Sugianto mengaku sedikit mengetahui adanya tindak tanduk "mafia perusahaan", untuk itu
agar tidak salah, seperti membeli kucing dalam karung, maka Pemda setidaknya jangan
gegabah dalam bertindak, selain itu juga setidaknya kalau harus dilakukan eksekusi berupa
'take over' maka harus prosedural dengan melibatkan perusahaan aprisial sehingga dapat
diketahui nilai total aset yang dimiliki PT SSS. "Sebab, kalau dilihat lihat dengan kondisi
sekarang, nilai aset yang dimiliki PT.SSS itu bila di jumlahkan seluruhnya dalam bentuk
rupian besar kemungkinan tak cukup untuk menutupi beban hutang ke petani sebanyak Rp 60
milyar, mengapa demikian, karena ada dugaan permainan dari pihak manajemen perusahaan
dengan pihak Bank sehingga nilai aset mereka dijual semua pun tak cukup untuk
membayarkan beban yang di tanggung perusahaan karena selain petani kemungkinan besar
mereka juga terhutang di Bank tertentu," kata Sugianto sedikit mengetahui seluk beluk PT
SSS ini.
Sugianto juga mengatakan, bahwa sebenarnya kalau perusahaan tersebut di kelolah dengan
bagus dan di pimpin oleh tenaga yang handal dibidangnya serta keterbukaan laporan arus
kasnya, maka dipastikan hal seperti ini tak terjadi. "Jadi wajar kalau timbul dugaan ada upaya
tindakan tak beres di unsur manajemen berupa memperkaya diri sendiri oleh para petinggi di
perusahaan sehingga beban perusahaan tak tertutupi yang berujung perusahaan dalam
keadaan tidak sehat atau failid, yang berdampak pada masyarakat petani dan karyawan
perusahaan," jelas Sugianto.
Politisi dari PKB ini juga memberikan solusi bagaimana cara atau upaya untuk melakukan
penyelamatan perusahaan yang terlilit hutang tersebut maka harus dilakukan upaya pendataan
aset sekaligus memeriksa laporan arus kas keuangan perusahaan dari tim eksternal yang
dinilai lebih independent, dan tak hanya itu saja merka juga wajib nilai aset yang dimiliki
oleh para petinggi perusahaan hal ini diperlukan agar tidak terjadi kesalapahaman antara
manajemen dan petani yang menjadi korban sebab mereka juga harus tau penyebabnya
kenapa perusahaan yang sebelumnya sehat tiba-tiba sekarang mengalami kesulitan keuangan.

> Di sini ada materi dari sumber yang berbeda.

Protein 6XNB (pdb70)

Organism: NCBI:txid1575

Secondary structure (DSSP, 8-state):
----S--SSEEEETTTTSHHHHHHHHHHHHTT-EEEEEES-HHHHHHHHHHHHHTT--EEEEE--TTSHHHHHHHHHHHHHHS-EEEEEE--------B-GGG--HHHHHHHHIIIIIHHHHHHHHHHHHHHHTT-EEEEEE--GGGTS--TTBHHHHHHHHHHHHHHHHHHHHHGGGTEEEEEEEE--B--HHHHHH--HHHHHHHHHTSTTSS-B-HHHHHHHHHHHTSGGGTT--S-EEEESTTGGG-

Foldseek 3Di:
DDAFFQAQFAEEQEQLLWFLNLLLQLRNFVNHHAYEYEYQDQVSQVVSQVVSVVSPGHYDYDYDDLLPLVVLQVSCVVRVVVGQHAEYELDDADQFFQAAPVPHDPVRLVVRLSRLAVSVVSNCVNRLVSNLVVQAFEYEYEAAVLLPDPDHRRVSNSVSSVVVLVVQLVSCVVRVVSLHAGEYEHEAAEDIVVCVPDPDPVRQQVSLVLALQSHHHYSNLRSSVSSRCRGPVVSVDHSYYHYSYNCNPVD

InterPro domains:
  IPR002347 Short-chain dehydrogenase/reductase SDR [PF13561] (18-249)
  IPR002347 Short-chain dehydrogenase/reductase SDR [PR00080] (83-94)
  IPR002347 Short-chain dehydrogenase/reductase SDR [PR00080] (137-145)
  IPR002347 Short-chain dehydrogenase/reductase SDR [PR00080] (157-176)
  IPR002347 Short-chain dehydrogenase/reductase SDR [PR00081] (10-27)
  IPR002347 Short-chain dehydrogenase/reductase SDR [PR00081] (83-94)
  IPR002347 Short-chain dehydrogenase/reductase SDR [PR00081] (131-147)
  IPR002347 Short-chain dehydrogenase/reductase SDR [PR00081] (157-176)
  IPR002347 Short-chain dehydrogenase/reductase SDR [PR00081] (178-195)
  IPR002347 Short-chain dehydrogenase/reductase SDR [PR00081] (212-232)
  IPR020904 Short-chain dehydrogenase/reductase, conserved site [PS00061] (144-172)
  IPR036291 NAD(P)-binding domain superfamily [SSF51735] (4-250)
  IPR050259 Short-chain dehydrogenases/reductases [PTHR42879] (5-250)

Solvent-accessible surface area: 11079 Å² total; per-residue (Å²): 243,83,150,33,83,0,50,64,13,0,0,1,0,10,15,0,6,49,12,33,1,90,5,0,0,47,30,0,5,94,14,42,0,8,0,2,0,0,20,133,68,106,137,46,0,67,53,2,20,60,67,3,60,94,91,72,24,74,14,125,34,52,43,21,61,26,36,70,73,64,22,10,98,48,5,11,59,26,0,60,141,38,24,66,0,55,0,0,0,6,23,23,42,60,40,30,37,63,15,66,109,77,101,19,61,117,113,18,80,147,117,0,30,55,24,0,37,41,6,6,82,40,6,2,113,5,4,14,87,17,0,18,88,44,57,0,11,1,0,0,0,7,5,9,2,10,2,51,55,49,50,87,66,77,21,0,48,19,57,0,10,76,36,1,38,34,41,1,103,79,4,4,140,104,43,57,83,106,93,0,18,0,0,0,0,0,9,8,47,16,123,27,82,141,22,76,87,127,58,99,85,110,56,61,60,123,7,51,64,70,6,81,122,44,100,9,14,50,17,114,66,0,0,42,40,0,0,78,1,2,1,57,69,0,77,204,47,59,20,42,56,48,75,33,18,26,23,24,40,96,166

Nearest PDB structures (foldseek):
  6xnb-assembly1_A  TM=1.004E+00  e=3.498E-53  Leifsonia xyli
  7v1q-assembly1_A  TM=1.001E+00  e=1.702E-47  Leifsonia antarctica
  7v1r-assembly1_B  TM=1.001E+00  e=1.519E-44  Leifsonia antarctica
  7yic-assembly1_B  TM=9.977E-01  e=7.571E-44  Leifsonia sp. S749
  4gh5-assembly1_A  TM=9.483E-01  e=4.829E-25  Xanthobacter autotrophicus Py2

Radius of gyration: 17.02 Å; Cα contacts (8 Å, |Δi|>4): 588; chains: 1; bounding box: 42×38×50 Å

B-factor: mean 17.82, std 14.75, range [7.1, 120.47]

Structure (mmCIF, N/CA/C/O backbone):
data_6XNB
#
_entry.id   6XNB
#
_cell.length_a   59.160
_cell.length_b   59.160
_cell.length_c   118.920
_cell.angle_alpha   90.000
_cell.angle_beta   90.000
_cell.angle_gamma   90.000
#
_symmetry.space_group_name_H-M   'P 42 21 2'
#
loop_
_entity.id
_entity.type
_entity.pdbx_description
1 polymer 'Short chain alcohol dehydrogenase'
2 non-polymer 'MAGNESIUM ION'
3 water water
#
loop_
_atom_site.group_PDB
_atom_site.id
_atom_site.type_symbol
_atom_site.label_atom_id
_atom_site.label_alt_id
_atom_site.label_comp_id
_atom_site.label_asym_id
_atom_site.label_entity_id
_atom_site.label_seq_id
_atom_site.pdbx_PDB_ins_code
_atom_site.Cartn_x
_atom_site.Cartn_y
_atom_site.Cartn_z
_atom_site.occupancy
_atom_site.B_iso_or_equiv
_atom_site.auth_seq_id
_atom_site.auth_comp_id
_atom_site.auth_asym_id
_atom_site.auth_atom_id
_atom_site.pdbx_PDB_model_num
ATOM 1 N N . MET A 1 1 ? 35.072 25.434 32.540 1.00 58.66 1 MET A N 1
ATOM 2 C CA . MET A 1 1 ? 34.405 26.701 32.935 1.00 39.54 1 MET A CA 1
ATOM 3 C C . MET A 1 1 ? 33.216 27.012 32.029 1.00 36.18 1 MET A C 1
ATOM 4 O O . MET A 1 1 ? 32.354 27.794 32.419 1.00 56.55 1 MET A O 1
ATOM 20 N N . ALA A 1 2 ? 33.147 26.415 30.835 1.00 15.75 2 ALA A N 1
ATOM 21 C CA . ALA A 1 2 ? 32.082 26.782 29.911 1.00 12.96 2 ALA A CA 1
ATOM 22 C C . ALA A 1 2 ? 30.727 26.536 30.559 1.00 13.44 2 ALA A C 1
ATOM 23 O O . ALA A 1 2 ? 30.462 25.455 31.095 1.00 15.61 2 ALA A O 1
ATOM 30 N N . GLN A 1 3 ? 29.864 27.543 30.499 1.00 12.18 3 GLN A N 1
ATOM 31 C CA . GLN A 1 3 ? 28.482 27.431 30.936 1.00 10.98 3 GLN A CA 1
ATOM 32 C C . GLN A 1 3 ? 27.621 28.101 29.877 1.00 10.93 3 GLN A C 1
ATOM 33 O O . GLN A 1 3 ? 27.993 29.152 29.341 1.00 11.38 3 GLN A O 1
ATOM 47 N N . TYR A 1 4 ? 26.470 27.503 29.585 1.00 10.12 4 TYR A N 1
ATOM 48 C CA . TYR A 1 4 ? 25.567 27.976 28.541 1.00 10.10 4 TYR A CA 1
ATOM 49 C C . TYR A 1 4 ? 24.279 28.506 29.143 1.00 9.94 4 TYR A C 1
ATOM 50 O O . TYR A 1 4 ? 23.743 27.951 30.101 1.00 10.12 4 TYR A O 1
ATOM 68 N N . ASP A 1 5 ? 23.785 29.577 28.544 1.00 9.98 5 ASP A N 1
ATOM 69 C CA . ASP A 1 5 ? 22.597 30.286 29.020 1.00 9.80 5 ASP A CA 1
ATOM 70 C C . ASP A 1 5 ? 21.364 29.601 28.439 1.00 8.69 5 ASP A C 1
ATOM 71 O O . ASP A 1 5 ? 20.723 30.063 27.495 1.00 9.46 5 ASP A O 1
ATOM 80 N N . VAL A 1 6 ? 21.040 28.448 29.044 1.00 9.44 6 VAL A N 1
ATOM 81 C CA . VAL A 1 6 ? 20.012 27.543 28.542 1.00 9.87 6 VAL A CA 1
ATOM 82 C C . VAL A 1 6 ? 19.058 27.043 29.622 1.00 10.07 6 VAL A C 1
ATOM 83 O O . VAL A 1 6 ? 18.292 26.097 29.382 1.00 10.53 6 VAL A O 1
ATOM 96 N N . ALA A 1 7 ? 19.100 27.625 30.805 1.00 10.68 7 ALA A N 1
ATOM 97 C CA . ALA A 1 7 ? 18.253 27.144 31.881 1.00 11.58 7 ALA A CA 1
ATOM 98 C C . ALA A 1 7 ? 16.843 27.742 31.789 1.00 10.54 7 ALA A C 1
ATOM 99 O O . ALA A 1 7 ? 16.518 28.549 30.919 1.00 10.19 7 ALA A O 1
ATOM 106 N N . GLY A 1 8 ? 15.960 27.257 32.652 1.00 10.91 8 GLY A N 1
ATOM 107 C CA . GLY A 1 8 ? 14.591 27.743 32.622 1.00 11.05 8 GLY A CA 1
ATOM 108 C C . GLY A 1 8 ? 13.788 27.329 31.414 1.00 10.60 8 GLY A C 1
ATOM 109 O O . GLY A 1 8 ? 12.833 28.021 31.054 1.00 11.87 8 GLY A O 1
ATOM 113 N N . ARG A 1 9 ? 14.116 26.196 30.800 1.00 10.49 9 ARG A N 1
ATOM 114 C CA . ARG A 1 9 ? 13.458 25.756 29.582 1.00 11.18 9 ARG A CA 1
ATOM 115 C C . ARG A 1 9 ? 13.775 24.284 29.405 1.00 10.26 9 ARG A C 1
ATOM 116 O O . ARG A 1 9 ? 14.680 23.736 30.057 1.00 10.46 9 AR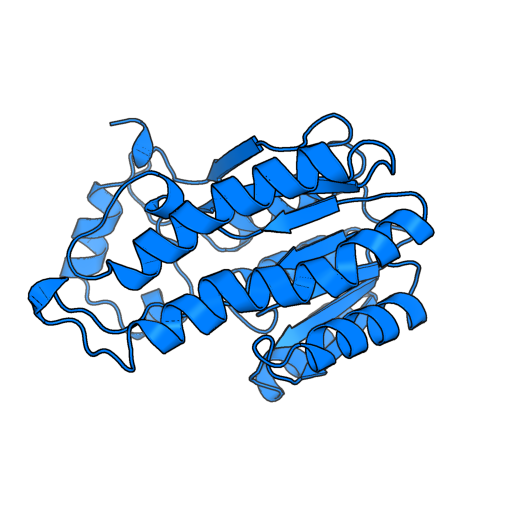G A O 1
ATOM 137 N N . SER A 1 10 ? 13.035 23.650 28.502 1.00 10.23 10 SER A N 1
ATOM 138 C CA . SER A 1 10 ? 13.341 22.299 28.064 1.00 10.04 10 SER A CA 1
ATOM 139 C C . SER A 1 10 ? 13.948 22.296 26.664 1.00 9.29 10 SER A C 1
ATOM 140 O O . SER A 1 10 ? 13.822 23.245 25.884 1.00 9.89 10 SER A O 1
ATOM 148 N N . ALA A 1 11 ? 14.616 21.184 26.366 1.00 9.65 11 ALA A N 1
ATOM 149 C CA . ALA A 1 11 ? 15.308 20.976 25.110 1.00 9.41 11 ALA A CA 1
ATOM 150 C C . ALA A 1 11 ? 15.067 19.560 24.633 1.00 10.40 11 ALA A C 1
ATOM 151 O O . ALA A 1 11 ? 15.278 18.612 25.394 1.00 13.24 11 ALA A O 1
ATOM 158 N N . ILE A 1 12 ? 14.694 19.398 23.368 1.00 9.55 12 ILE A N 1
ATOM 159 C CA . ILE A 1 12 ? 14.663 18.081 22.742 1.00 8.78 12 ILE A CA 1
ATOM 160 C C . ILE A 1 12 ? 16.012 17.823 22.097 1.00 9.41 12 ILE A C 1
ATOM 161 O O . ILE A 1 12 ? 16.527 18.685 21.385 1.00 9.27 12 ILE A O 1
ATOM 177 N N . VAL A 1 13 ? 16.576 16.636 22.304 1.00 8.59 13 VAL A N 1
ATOM 178 C CA . VAL A 1 13 ? 17.754 16.191 21.562 1.00 8.65 13 VAL A CA 1
ATOM 179 C C . VAL A 1 13 ? 17.411 14.863 20.919 1.00 9.23 13 VAL A C 1
ATOM 180 O O . VAL A 1 13 ? 17.285 13.844 21.611 1.00 9.95 13 VAL A O 1
ATOM 193 N N . THR A 1 14 ? 17.290 14.853 19.596 1.00 8.61 14 THR A N 1
ATOM 194 C CA . THR A 1 14 ? 17.014 13.594 18.914 1.00 9.89 14 THR A CA 1
ATOM 195 C C . THR A 1 14 ? 18.314 12.841 18.671 1.00 8.94 14 THR A C 1
ATOM 196 O O . THR A 1 14 ? 19.399 13.429 18.601 1.00 10.05 14 THR A O 1
ATOM 207 N N . GLY A 1 15 ? 18.211 11.523 18.555 1.00 9.85 15 GLY A N 1
ATOM 208 C CA . GLY A 1 15 ? 19.422 10.734 18.520 1.00 11.10 15 GLY A CA 1
ATOM 209 C C . GLY A 1 15 ? 20.297 10.967 19.731 1.00 10.98 15 GLY A C 1
ATOM 210 O O . GLY A 1 15 ? 21.523 10.891 19.629 1.00 11.32 15 GLY A O 1
ATOM 214 N N . GLY A 1 16 ? 19.694 11.230 20.886 1.00 10.68 16 GLY A N 1
ATOM 215 C CA . GLY A 1 16 ? 20.438 11.642 22.053 1.00 10.78 16 GLY A CA 1
ATOM 216 C C . GLY A 1 16 ? 21.052 10.554 22.896 1.00 11.70 16 GLY A C 1
ATOM 217 O O . GLY A 1 16 ? 21.662 10.841 23.934 1.00 10.92 16 GLY A O 1
ATOM 221 N N . GLY A 1 17 ? 20.900 9.302 22.482 1.00 10.09 17 GLY A N 1
ATOM 222 C CA . GLY A 1 17 ? 21.358 8.188 23.284 1.00 11.58 17 GLY A CA 1
ATOM 223 C C . GLY A 1 17 ? 22.816 7.803 23.125 1.00 10.99 17 GLY A C 1
ATOM 224 O O . GLY A 1 17 ? 23.283 6.936 23.861 1.00 12.25 17 GLY A O 1
ATOM 228 N N . SER A 1 18 ? 23.561 8.424 22.209 1.00 11.77 18 SER A N 1
ATOM 229 C CA . SER A 1 18 ? 24.957 8.045 22.011 1.00 12.29 18 SER A CA 1
ATOM 230 C C . SER A 1 18 ? 25.676 9.136 21.228 1.00 12.61 18 SER A C 1
ATOM 231 O O . SER A 1 18 ? 25.057 10.034 20.657 1.00 11.99 18 SER A O 1
ATOM 239 N N . GLY A 1 19 ? 27.003 9.044 21.257 1.00 11.84 19 GLY A N 1
ATOM 240 C CA . GLY A 1 19 ? 27.841 9.860 20.390 1.00 11.64 19 GLY A CA 1
ATOM 241 C C . GLY A 1 19 ? 27.599 11.349 20.553 1.00 11.06 19 GLY A C 1
ATOM 242 O O . GLY A 1 19 ? 27.558 11.884 21.669 1.00 11.43 19 GLY A O 1
ATOM 246 N N . ILE A 1 20 ? 27.440 12.041 19.421 1.00 11.34 20 ILE A N 1
ATOM 247 C CA . ILE A 1 20 ? 27.278 13.496 19.446 1.00 10.47 20 ILE A CA 1
ATOM 248 C C . ILE A 1 20 ? 26.014 13.879 20.203 1.00 9.96 20 ILE A C 1
ATOM 249 O O . ILE A 1 20 ? 26.007 14.835 20.991 1.00 9.98 20 ILE A O 1
ATOM 265 N N . GLY A 1 21 ? 24.923 13.146 19.962 1.00 10.97 21 GLY A N 1
ATOM 266 C CA . GLY A 1 21 ? 23.671 13.440 20.636 1.00 9.88 21 GLY A CA 1
ATOM 267 C C . GLY A 1 21 ? 23.780 13.320 22.144 1.00 8.88 21 GLY A C 1
ATOM 268 O O . GLY A 1 21 ? 23.288 14.180 22.880 1.00 9.05 21 GLY A O 1
ATOM 272 N N . ARG A 1 22 ? 24.435 12.265 22.612 1.00 9.71 22 ARG A N 1
ATOM 273 C CA . ARG A 1 22 ? 24.707 12.126 24.037 1.00 9.03 22 ARG A CA 1
ATOM 274 C C . ARG A 1 22 ? 25.462 13.332 24.574 1.00 8.24 22 ARG A C 1
ATOM 275 O O . ARG A 1 22 ? 25.119 13.872 25.625 1.00 9.75 22 ARG A O 1
ATOM 296 N N . ALA A 1 23 ? 26.518 13.757 23.876 1.00 8.65 23 ALA A N 1
ATOM 297 C CA . ALA A 1 23 ? 27.303 14.891 24.351 1.00 8.96 23 ALA A CA 1
ATOM 298 C C . ALA A 1 23 ? 26.464 16.154 24.398 1.00 8.75 23 ALA A C 1
ATOM 299 O O . ALA A 1 23 ? 26.573 16.948 25.336 1.00 9.41 23 ALA A O 1
ATOM 306 N N . ILE A 1 24 ? 25.630 16.361 23.386 1.00 8.89 24 ILE A N 1
ATOM 307 C CA . ILE A 1 24 ? 24.764 17.531 23.367 1.00 9.83 24 ILE A CA 1
ATOM 308 C C . ILE A 1 24 ? 23.831 17.518 24.579 1.00 8.66 24 ILE A C 1
ATOM 309 O O . ILE A 1 24 ? 23.667 18.521 25.287 1.00 9.36 24 ILE A O 1
ATOM 325 N N . ALA A 1 25 ? 23.201 16.376 24.832 1.00 8.74 25 ALA A N 1
ATOM 326 C CA . ALA A 1 25 ? 22.277 16.237 25.951 1.00 9.49 25 ALA A CA 1
ATOM 327 C C . ALA A 1 25 ? 22.981 16.501 27.264 1.00 9.04 25 ALA A C 1
ATOM 328 O O . ALA A 1 25 ? 22.456 17.225 28.117 1.00 9.64 25 ALA A O 1
ATOM 335 N N . LEU A 1 26 ? 24.148 15.891 27.470 1.00 9.64 26 LEU A N 1
ATOM 336 C CA . LEU A 1 26 ? 24.885 16.109 28.715 1.00 9.93 26 LEU A CA 1
ATOM 337 C C . LEU A 1 26 ? 25.252 17.576 28.895 1.00 9.52 26 LEU A C 1
ATOM 338 O O . LEU A 1 26 ? 25.116 18.134 29.988 1.00 10.30 26 LEU A O 1
ATOM 354 N N . THR A 1 27 ? 25.740 18.210 27.835 1.00 9.59 27 THR A N 1
ATOM 355 C CA . THR A 1 27 ? 26.167 19.603 27.943 1.00 9.16 27 THR A CA 1
ATOM 356 C C . THR A 1 27 ? 24.988 20.528 28.224 1.00 9.63 27 THR A C 1
ATOM 357 O O . THR A 1 27 ? 25.076 21.404 29.088 1.00 10.04 27 THR A O 1
ATOM 368 N N . LEU A 1 28 ? 23.870 20.345 27.527 1.00 9.06 28 LEU A N 1
ATOM 369 C CA . LEU A 1 28 ? 22.705 21.176 27.809 1.00 9.84 28 LEU A CA 1
ATOM 370 C C . LEU A 1 28 ? 22.211 20.971 29.233 1.00 9.45 28 LEU A C 1
ATOM 371 O O . LEU A 1 28 ? 21.915 21.938 29.950 1.00 10.02 28 LEU A O 1
ATOM 387 N N . ALA A 1 29 ? 22.140 19.715 29.682 1.00 9.93 29 ALA A N 1
ATOM 388 C CA . ALA A 1 29 ? 21.627 19.470 31.019 1.00 9.75 29 ALA A CA 1
ATOM 389 C C . ALA A 1 29 ? 22.565 19.999 32.095 1.00 10.81 29 ALA A C 1
ATOM 390 O O . ALA A 1 29 ? 22.095 20.469 33.145 1.00 11.09 29 ALA A O 1
ATOM 397 N N . ALA A 1 30 ? 23.881 19.935 31.871 1.00 10.53 30 ALA A N 1
ATOM 398 C CA . ALA A 1 30 ? 24.825 20.443 32.866 1.00 10.55 30 ALA A CA 1
ATOM 399 C C . ALA A 1 30 ? 24.726 21.955 33.062 1.00 11.35 30 ALA A C 1
ATOM 400 O O . ALA A 1 30 ? 25.122 22.461 34.117 1.00 13.80 30 ALA A O 1
ATOM 407 N N . SER A 1 31 ? 24.199 22.678 32.085 1.00 9.76 31 SER A N 1
ATOM 408 C CA . SER A 1 31 ? 23.953 24.108 32.192 1.00 9.83 31 SER A CA 1
ATOM 409 C C . SER A 1 31 ? 22.502 24.425 32.549 1.00 10.72 31 SER A C 1
ATOM 410 O O . SER A 1 31 ? 22.113 25.595 32.530 1.00 12.43 31 SER A O 1
ATOM 418 N N . GLY A 1 32 ? 21.699 23.431 32.899 1.00 10.70 32 GLY A N 1
ATOM 419 C CA . GLY A 1 32 ? 20.409 23.686 33.487 1.00 12.48 32 GLY A CA 1
ATOM 420 C C . GLY A 1 32 ? 19.201 23.491 32.611 1.00 10.57 32 GLY A C 1
ATOM 421 O O . GLY A 1 32 ? 18.094 23.687 33.101 1.00 12.16 32 GLY A O 1
ATOM 425 N N . ALA A 1 33 ? 19.360 23.151 31.340 1.00 9.99 33 ALA A N 1
ATOM 426 C CA . ALA A 1 33 ? 18.178 22.867 30.535 1.00 10.60 33 ALA A CA 1
ATOM 427 C C . ALA A 1 33 ? 17.599 21.529 30.985 1.00 10.22 33 ALA A C 1
ATOM 428 O O . ALA A 1 33 ? 18.333 20.602 31.351 1.00 11.00 33 ALA A O 1
ATOM 435 N N . ALA A 1 34 ? 16.276 21.418 30.948 1.00 9.92 34 ALA A N 1
ATOM 436 C CA . ALA A 1 34 ? 15.594 20.141 31.177 1.00 9.33 34 ALA A CA 1
ATOM 437 C C . ALA A 1 34 ? 15.554 19.419 29.841 1.00 11.07 34 ALA A C 1
ATOM 438 O O . ALA A 1 34 ? 14.933 19.897 28.896 1.00 12.60 34 ALA A O 1
ATOM 445 N N . VAL A 1 35 ? 16.239 18.294 29.729 1.00 9.62 35 VAL A N 1
ATOM 446 C CA . VAL A 1 35 ? 16.443 17.668 28.426 1.00 10.60 35 VAL A CA 1
ATOM 447 C C . VAL A 1 35 ? 15.550 16.460 28.220 1.00 9.73 35 VAL A C 1
ATOM 448 O O . VAL A 1 35 ? 15.552 15.525 29.027 1.00 10.81 35 VAL A O 1
ATOM 461 N N . LEU A 1 36 ? 14.848 16.449 27.091 1.00 10.03 36 LEU A N 1
ATOM 462 C CA . LEU A 1 36 ? 14.140 15.273 26.608 1.00 10.68 36 LEU A CA 1
ATOM 463 C C . LEU A 1 36 ? 15.049 14.588 25.599 1.00 9.95 36 LEU A C 1
ATOM 464 O O . LEU A 1 36 ? 15.279 15.102 24.499 1.00 10.87 36 LEU A O 1
ATOM 480 N N . VAL A 1 37 ? 15.576 13.448 25.991 1.00 9.83 37 VAL A N 1
ATOM 481 C CA . VAL A 1 37 ? 16.441 12.643 25.149 1.00 9.29 37 VAL A CA 1
ATOM 482 C C . VAL A 1 37 ? 15.559 11.696 24.360 1.00 10.64 37 VAL A C 1
ATOM 483 O O . VAL A 1 37 ? 14.890 10.842 24.949 1.00 11.60 37 VAL A O 1
ATOM 496 N N . THR A 1 38 ? 15.529 11.835 23.041 1.00 9.71 38 THR A N 1
ATOM 497 C CA . THR A 1 38 ? 14.827 10.845 22.233 1.00 10.85 38 THR A CA 1
ATOM 498 C C . THR A 1 38 ? 15.826 10.014 21.433 1.00 10.81 38 THR A C 1
ATOM 499 O O . THR A 1 38 ? 16.901 10.494 21.058 1.00 11.01 38 THR A O 1
ATOM 510 N N . ASP A 1 39 ? 15.468 8.765 21.188 1.00 10.56 39 ASP A N 1
ATOM 511 C CA . ASP A 1 39 ? 16.326 7.877 20.421 1.00 10.87 39 ASP A CA 1
ATOM 512 C C . ASP A 1 39 ? 15.472 6.685 20.035 1.00 10.91 39 ASP A C 1
ATOM 513 O O . ASP A 1 39 ? 14.555 6.305 20.769 1.00 11.57 39 ASP A O 1
ATOM 522 N N . LEU A 1 40 ? 15.795 6.079 18.896 1.00 11.04 40 LEU A N 1
ATOM 523 C CA . LEU A 1 40 ? 15.201 4.799 18.542 1.00 11.94 40 LEU A CA 1
ATOM 524 C C . LEU A 1 40 ? 15.606 3.705 19.517 1.00 11.78 40 LEU A C 1
ATOM 525 O O . LEU A 1 40 ? 14.865 2.740 19.707 1.00 13.54 40 LEU A O 1
ATOM 541 N N . ASN A 1 41 ? 16.775 3.824 20.123 1.00 10.85 41 ASN A N 1
ATOM 542 C CA . ASN A 1 41 ? 17.319 2.809 21.018 1.00 11.25 41 ASN A CA 1
ATOM 543 C C . ASN A 1 41 ? 16.988 3.217 22.444 1.00 10.83 41 ASN A C 1
ATOM 544 O O . ASN A 1 41 ? 17.596 4.142 22.993 1.00 10.83 41 ASN A O 1
ATOM 555 N N . GLU A 1 42 ? 16.028 2.506 23.039 1.00 11.94 42 GLU A N 1
ATOM 556 C CA . GLU A 1 42 ? 15.557 2.840 24.379 1.00 11.74 42 GLU A CA 1
ATOM 557 C C . GLU A 1 42 ? 16.657 2.657 25.420 1.00 11.37 42 GLU A C 1
ATOM 558 O O . GLU A 1 42 ? 16.824 3.487 26.314 1.00 11.87 42 GLU A O 1
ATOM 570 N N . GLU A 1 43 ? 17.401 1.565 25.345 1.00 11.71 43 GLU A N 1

"Nanti pasti ketemu siapa saja yang terlibat di dalamnya kalau ada indikasi terjadi
kecurangan disana, dan kalau disebabkan oleh faktor lain juga setidaknya masyarakat tau dan
terima kalau memang benar, maka dari itu pemda harusnya bersabar untuk melakukan take
over sebab bisa saja upaya take over tersebut memang yang di inginkan oleh para manajemen
dengan begitu mereka akan selamat dari jeratan hukum kalau adanya dugaan mereka secara
berjemaah untuk memperkaya diri sendiri dengan mengkaut uang perusahaan itu tidak
dilakukan audit kepada mereka," tandasnya.